Près de la moitié des 14 millions d'Equatoriens vivent sous le seuil de
pauvreté. "Plus jamais de médicaments avec brevet, a promis le chef de
l'Etat dans son allocution hebdomadaire radiotélévisée. Chaque fois que nous
pourrons éliminer les brevets et mettre en place une licence obligatoire,
nous le ferons."

La licence obligatoire est une procédure par laquelle un Etat contraint, au
nom de l'intérêt public, les propriétaires des brevets à autoriser un tiers
à entrer en concurrence avec eux sur le marché, à armes égales. Pour
compenser la perte des bénéfices que rapporte la fabrication exclusive des
médicaments sous brevet, le pays devra verser aux entreprises lésées "une
rémunération adéquate", selon les termes de l'accord de l'Organisation
mondiale du commerce (OMC) sur la propriété intellectuelle.

Cette attaque contre les brevets pharmaceutiques s'inscrit dans le processus
de radicalisation de la "révolution citoyenne et pacifique", accéléré par le
président Correa après sa réélection pour un deuxième mandat, en août 2009.
Partisan, à l'instar de son homologue vénézuélien Hugo Chavez, de
l'instauration dans son pays d'un "socialisme du XXIe siècle", M. Correa
affirme souvent vouloir renforcer "la souveraineté nationale" contre "la
voracité du capital".

Sur ce "nouveau champ de bataille", il dit vouloir obliger, par une
politique "pionnière", les multinationales à concéder à des entreprises
nationales "la production de certains médicaments", ajoutant : "Nous ne
croyons pas aux droits de propriété néolibéraux à s'approprier jusqu'à la
connaissance, qui est un bien public. Les multinationales font payer très
cher les brevets. Ainsi, les gens peuvent, faute d'argent pour se traiter,
mourir du cancer ou du sida. Les médicaments ne peuvent être considérés
comme une marchandise."

Quito assure que ce mécanisme de substitution des brevets par des licences,
loin d'être confiscatoire, est conforme au droit international et prévu en
toutes lettres par des dispositions de l'OMC, au bénéfice des pays en
situation d'urgence sanitaire.

Cette politique sera mise en oeuvre par l'Institut équatorien de la
propriété intellectuelle (IEPI). Son président, Andres Ycaza, a précisé que
le décret présidentiel s'appliquait à 2 241 brevets déposés par 177
laboratoires pharmaceutiques.

Selon un rapport du cabinet Etudes Intercontinental Marketing Services, cité
par le quotidien El Comercio, 243 entreprises pharmaceutiques opèrent en
Equateur, dont 177 étrangères, sur un marché qui représente 720 millions de
dollars annuels (485 millions d'euros).

Le chef de l'Etat annonce une "baisse drastique" des prix des médicaments.
Reste à savoir quand et comment ? Selon Renato Carlo, responsable de
l'Association des laboratoires pharmaceutiques équatoriens (ALFE), la baisse
pourrait commencer à se faire sentir "dans six à douze mois".

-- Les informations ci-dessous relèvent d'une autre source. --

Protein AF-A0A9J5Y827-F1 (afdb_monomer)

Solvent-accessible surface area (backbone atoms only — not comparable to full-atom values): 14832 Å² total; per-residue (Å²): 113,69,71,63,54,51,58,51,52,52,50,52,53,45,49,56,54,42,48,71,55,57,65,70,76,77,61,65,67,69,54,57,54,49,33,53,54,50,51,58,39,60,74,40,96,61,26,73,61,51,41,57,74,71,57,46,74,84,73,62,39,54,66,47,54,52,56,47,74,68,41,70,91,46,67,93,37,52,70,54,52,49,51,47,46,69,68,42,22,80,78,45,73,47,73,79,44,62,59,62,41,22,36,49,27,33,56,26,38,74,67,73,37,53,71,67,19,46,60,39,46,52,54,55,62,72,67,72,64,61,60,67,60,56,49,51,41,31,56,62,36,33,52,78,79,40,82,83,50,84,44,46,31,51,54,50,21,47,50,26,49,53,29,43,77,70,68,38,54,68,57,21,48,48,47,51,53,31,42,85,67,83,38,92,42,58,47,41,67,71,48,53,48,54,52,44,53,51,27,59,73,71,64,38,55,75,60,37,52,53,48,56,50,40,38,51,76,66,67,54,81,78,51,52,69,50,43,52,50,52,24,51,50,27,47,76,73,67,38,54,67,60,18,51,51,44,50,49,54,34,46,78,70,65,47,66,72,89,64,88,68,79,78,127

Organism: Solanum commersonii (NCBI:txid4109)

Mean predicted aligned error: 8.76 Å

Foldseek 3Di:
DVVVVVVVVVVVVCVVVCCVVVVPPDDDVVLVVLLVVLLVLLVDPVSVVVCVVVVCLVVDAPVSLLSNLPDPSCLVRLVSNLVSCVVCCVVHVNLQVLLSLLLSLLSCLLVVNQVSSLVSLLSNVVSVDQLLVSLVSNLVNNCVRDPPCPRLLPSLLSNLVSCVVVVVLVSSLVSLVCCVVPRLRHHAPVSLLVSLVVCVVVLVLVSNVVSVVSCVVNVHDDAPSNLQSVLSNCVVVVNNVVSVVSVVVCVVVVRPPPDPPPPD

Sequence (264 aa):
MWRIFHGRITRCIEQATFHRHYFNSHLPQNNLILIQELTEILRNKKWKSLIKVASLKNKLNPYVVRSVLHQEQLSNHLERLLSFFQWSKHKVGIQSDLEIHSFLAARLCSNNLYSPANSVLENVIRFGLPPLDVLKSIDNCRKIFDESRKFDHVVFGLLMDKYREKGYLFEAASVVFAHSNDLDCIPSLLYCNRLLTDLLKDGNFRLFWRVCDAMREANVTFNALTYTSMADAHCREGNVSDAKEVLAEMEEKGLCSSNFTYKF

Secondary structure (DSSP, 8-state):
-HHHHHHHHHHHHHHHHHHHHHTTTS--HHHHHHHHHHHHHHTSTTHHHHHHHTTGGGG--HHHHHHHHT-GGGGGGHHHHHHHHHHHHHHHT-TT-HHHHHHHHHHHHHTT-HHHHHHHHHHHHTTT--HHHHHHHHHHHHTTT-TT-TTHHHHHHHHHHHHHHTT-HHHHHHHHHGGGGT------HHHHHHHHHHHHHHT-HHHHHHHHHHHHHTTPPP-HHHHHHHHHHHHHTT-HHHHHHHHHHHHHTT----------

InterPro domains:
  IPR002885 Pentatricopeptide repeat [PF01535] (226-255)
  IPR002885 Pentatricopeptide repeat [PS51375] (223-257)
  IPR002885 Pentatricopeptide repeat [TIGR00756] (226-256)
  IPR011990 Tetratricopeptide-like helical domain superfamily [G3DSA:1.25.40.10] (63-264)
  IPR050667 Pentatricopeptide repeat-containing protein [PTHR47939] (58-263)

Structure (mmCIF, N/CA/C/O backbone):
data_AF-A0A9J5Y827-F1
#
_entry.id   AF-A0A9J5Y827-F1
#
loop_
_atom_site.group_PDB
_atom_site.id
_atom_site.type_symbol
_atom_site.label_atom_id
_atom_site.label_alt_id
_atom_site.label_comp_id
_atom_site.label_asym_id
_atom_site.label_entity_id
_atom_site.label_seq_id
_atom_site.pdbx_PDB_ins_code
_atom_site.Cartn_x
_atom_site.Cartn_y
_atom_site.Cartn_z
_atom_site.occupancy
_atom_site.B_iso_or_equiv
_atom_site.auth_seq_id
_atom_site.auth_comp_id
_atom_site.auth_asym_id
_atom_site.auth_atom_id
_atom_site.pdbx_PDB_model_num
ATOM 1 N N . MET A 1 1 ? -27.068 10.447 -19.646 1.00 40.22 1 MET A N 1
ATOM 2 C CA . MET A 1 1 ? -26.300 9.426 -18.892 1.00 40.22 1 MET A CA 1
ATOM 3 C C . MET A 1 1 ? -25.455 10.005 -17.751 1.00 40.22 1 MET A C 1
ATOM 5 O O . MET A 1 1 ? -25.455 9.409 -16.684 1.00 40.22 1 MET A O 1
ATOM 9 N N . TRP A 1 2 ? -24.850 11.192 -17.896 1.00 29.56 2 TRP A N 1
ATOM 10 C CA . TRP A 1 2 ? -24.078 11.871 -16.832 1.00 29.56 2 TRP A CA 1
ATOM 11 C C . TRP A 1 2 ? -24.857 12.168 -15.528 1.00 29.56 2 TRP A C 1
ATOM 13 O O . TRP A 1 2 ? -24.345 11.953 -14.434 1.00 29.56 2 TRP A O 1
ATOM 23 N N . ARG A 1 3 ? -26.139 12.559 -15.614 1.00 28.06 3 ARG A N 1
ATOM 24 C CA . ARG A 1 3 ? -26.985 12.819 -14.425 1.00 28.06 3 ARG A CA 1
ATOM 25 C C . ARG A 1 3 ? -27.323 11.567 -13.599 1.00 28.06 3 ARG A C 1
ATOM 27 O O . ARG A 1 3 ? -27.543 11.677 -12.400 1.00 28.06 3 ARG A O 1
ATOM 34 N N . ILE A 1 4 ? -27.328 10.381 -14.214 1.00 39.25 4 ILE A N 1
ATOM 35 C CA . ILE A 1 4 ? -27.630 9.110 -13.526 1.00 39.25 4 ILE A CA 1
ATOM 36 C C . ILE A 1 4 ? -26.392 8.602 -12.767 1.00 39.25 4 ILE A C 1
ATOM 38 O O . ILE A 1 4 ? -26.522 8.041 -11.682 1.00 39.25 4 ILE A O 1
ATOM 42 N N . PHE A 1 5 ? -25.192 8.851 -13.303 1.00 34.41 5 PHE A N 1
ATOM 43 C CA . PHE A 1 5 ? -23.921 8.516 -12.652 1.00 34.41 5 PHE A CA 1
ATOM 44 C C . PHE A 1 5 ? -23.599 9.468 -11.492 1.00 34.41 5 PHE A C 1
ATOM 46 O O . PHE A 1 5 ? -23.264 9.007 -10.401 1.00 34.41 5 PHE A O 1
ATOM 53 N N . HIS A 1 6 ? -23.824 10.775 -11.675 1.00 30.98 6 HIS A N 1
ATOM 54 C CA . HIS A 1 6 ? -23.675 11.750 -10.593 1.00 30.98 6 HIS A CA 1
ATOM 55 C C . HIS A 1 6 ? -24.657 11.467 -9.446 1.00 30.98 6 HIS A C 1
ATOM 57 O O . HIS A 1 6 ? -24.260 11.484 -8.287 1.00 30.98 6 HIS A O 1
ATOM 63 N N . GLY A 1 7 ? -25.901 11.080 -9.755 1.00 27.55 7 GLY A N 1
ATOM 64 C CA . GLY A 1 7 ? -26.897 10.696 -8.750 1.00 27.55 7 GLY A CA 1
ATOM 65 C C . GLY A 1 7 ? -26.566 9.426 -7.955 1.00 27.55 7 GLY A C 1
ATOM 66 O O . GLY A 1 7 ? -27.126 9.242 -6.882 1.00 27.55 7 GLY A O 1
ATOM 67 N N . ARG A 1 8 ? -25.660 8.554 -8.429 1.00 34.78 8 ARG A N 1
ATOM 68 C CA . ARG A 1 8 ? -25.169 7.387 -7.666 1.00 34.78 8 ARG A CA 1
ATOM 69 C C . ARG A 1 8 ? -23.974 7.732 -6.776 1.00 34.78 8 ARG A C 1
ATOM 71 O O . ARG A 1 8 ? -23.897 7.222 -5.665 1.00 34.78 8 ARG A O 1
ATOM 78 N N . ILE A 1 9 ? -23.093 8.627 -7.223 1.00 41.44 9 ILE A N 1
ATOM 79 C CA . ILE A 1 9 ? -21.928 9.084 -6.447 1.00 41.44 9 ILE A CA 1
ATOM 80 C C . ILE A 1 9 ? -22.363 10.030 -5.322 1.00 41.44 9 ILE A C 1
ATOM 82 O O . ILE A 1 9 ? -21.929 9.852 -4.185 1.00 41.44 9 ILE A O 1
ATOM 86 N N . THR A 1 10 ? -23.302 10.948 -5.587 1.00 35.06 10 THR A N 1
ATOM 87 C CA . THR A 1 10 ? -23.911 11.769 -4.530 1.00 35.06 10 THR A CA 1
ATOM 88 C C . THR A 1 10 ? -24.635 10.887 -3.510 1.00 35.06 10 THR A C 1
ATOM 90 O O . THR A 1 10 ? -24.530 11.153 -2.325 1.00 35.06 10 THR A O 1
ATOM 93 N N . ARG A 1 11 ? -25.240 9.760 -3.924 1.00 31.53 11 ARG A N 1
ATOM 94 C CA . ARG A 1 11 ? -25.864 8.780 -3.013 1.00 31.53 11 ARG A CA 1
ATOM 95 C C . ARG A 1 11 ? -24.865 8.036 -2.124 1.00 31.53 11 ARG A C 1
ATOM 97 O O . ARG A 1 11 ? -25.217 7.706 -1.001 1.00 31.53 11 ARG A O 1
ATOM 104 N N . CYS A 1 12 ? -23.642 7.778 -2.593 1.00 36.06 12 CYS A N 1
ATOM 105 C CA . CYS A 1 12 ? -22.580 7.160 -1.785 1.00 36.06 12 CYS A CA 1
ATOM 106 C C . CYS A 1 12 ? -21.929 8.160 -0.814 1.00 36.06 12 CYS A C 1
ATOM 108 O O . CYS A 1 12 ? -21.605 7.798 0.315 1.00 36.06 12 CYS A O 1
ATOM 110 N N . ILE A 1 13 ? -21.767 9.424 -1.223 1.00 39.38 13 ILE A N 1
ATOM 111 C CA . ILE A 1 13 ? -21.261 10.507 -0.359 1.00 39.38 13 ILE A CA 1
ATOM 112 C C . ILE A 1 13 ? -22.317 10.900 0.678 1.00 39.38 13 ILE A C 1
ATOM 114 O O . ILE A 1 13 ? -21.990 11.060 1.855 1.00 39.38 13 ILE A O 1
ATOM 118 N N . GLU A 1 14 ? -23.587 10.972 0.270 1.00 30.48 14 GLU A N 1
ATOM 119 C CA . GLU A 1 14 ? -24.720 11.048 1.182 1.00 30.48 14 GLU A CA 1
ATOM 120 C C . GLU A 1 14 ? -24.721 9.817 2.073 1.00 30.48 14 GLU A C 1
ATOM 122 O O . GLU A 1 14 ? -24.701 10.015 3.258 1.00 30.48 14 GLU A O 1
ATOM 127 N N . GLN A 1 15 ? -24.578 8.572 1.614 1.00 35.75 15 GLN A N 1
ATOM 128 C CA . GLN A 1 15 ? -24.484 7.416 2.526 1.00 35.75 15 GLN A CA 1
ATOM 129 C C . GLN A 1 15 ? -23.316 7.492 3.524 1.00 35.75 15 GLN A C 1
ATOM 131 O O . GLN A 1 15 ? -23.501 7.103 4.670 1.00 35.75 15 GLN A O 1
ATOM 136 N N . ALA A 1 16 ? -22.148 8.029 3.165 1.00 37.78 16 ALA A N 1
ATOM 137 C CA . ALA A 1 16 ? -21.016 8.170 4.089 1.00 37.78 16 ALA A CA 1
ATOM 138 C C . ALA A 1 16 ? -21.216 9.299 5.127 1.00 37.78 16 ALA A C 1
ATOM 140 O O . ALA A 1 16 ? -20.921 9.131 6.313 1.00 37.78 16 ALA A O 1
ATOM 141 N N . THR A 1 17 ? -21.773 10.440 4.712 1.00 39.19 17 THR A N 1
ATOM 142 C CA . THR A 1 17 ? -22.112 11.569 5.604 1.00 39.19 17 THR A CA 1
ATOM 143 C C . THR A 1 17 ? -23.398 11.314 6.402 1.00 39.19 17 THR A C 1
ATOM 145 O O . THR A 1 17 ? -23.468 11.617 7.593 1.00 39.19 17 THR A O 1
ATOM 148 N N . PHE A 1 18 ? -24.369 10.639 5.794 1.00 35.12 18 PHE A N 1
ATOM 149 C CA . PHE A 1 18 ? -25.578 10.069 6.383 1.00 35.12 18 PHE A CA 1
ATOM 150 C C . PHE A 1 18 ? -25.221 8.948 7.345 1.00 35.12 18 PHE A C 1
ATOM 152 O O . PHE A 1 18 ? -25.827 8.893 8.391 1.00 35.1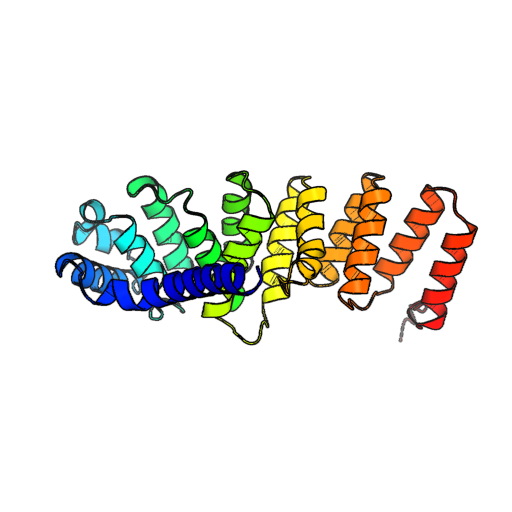2 18 PHE A O 1
ATOM 159 N N . HIS A 1 19 ? -24.195 8.123 7.138 1.00 42.94 19 HIS A N 1
ATOM 160 C CA . HIS A 1 19 ? -23.746 7.220 8.201 1.00 42.94 19 HIS A CA 1
ATOM 161 C C . HIS A 1 19 ? -23.225 8.023 9.404 1.00 42.94 19 HIS A C 1
ATOM 163 O O . HIS A 1 19 ? -23.639 7.760 10.529 1.00 42.94 19 HIS A O 1
ATOM 169 N N . ARG A 1 20 ? -22.439 9.087 9.203 1.00 40.66 20 ARG A N 1
ATOM 170 C CA . ARG A 1 20 ? -21.966 9.940 10.313 1.00 40.66 20 ARG A CA 1
ATOM 171 C C . ARG A 1 20 ? -23.099 10.680 11.058 1.00 40.66 20 ARG A C 1
ATOM 173 O O . ARG A 1 20 ? -22.962 10.903 12.257 1.00 40.66 20 ARG A O 1
ATOM 180 N N . HIS A 1 21 ? -24.200 11.051 10.391 1.00 37.47 21 HIS A N 1
ATOM 181 C CA . HIS A 1 21 ? -25.338 11.783 10.991 1.00 37.47 21 HIS A CA 1
ATOM 182 C C . HIS A 1 21 ? -26.544 10.906 11.399 1.00 37.47 21 HIS A C 1
ATOM 184 O O . HIS A 1 21 ? -27.167 11.155 12.429 1.00 37.47 21 HIS A O 1
ATOM 190 N N . TYR A 1 22 ? -26.862 9.850 10.654 1.00 36.66 22 TYR A N 1
ATOM 191 C CA . TYR A 1 22 ? -27.963 8.910 10.909 1.00 36.66 22 TYR A CA 1
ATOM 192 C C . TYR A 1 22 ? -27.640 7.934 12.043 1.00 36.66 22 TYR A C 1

L'IEPI dit être prêt à concéder les licences une fois qu'il aura reçu la
liste des médicaments jugés prioritaires. Les brevets à convertir en
licences seraient environ au nombre de deux cents. Ils concerneraient
notamment le traitement du cancer, du sida, du diabète, de l'hypertension et
de plusieurs maladies moins graves et plus répandues.

Les professionnels prévoient une diminution des importations de médicaments
au profit de l'industrie nationale. "Nos ventes vont diminuer, estime Edwin
Lucero, administrateur de la société Farmacias Cruz Azul. Dans un premier
temps, il y aura une rupture d'approvisionnement car 5 % seulement de nos
stocks sont fabriqués dans les laboratoires nationaux."

L'industrie nationale produit à peine 13 % de la totalité des médicaments
consommés en Equateur. Le gouvernement se dit persuadé que celle-ci relèvera
le défi qui lui est lancé car elle ne tourne actuellement qu'à 40 % de ses
capacités. "Elle génère 3 000 emplois directs. Ce chiffre quintuplera,
lorsqu'elle fonctionnera à plein rendement", prédit M. Carlo.

Les professionnels du secteur sont plus sceptiques. Ils soulignent que la
plupart des laboratoires se cantonnent au conditionnement des médicaments et
ne disposent pas des formules chimiques. Antonio Quezada, gérant du groupe
Difare souligne : "L'industrie locale n'en est pas au stade de la
transformation chimique. Elle devra donc importer les principes actifs - les
molécules - de certains médicaments. Ce sera un long processus."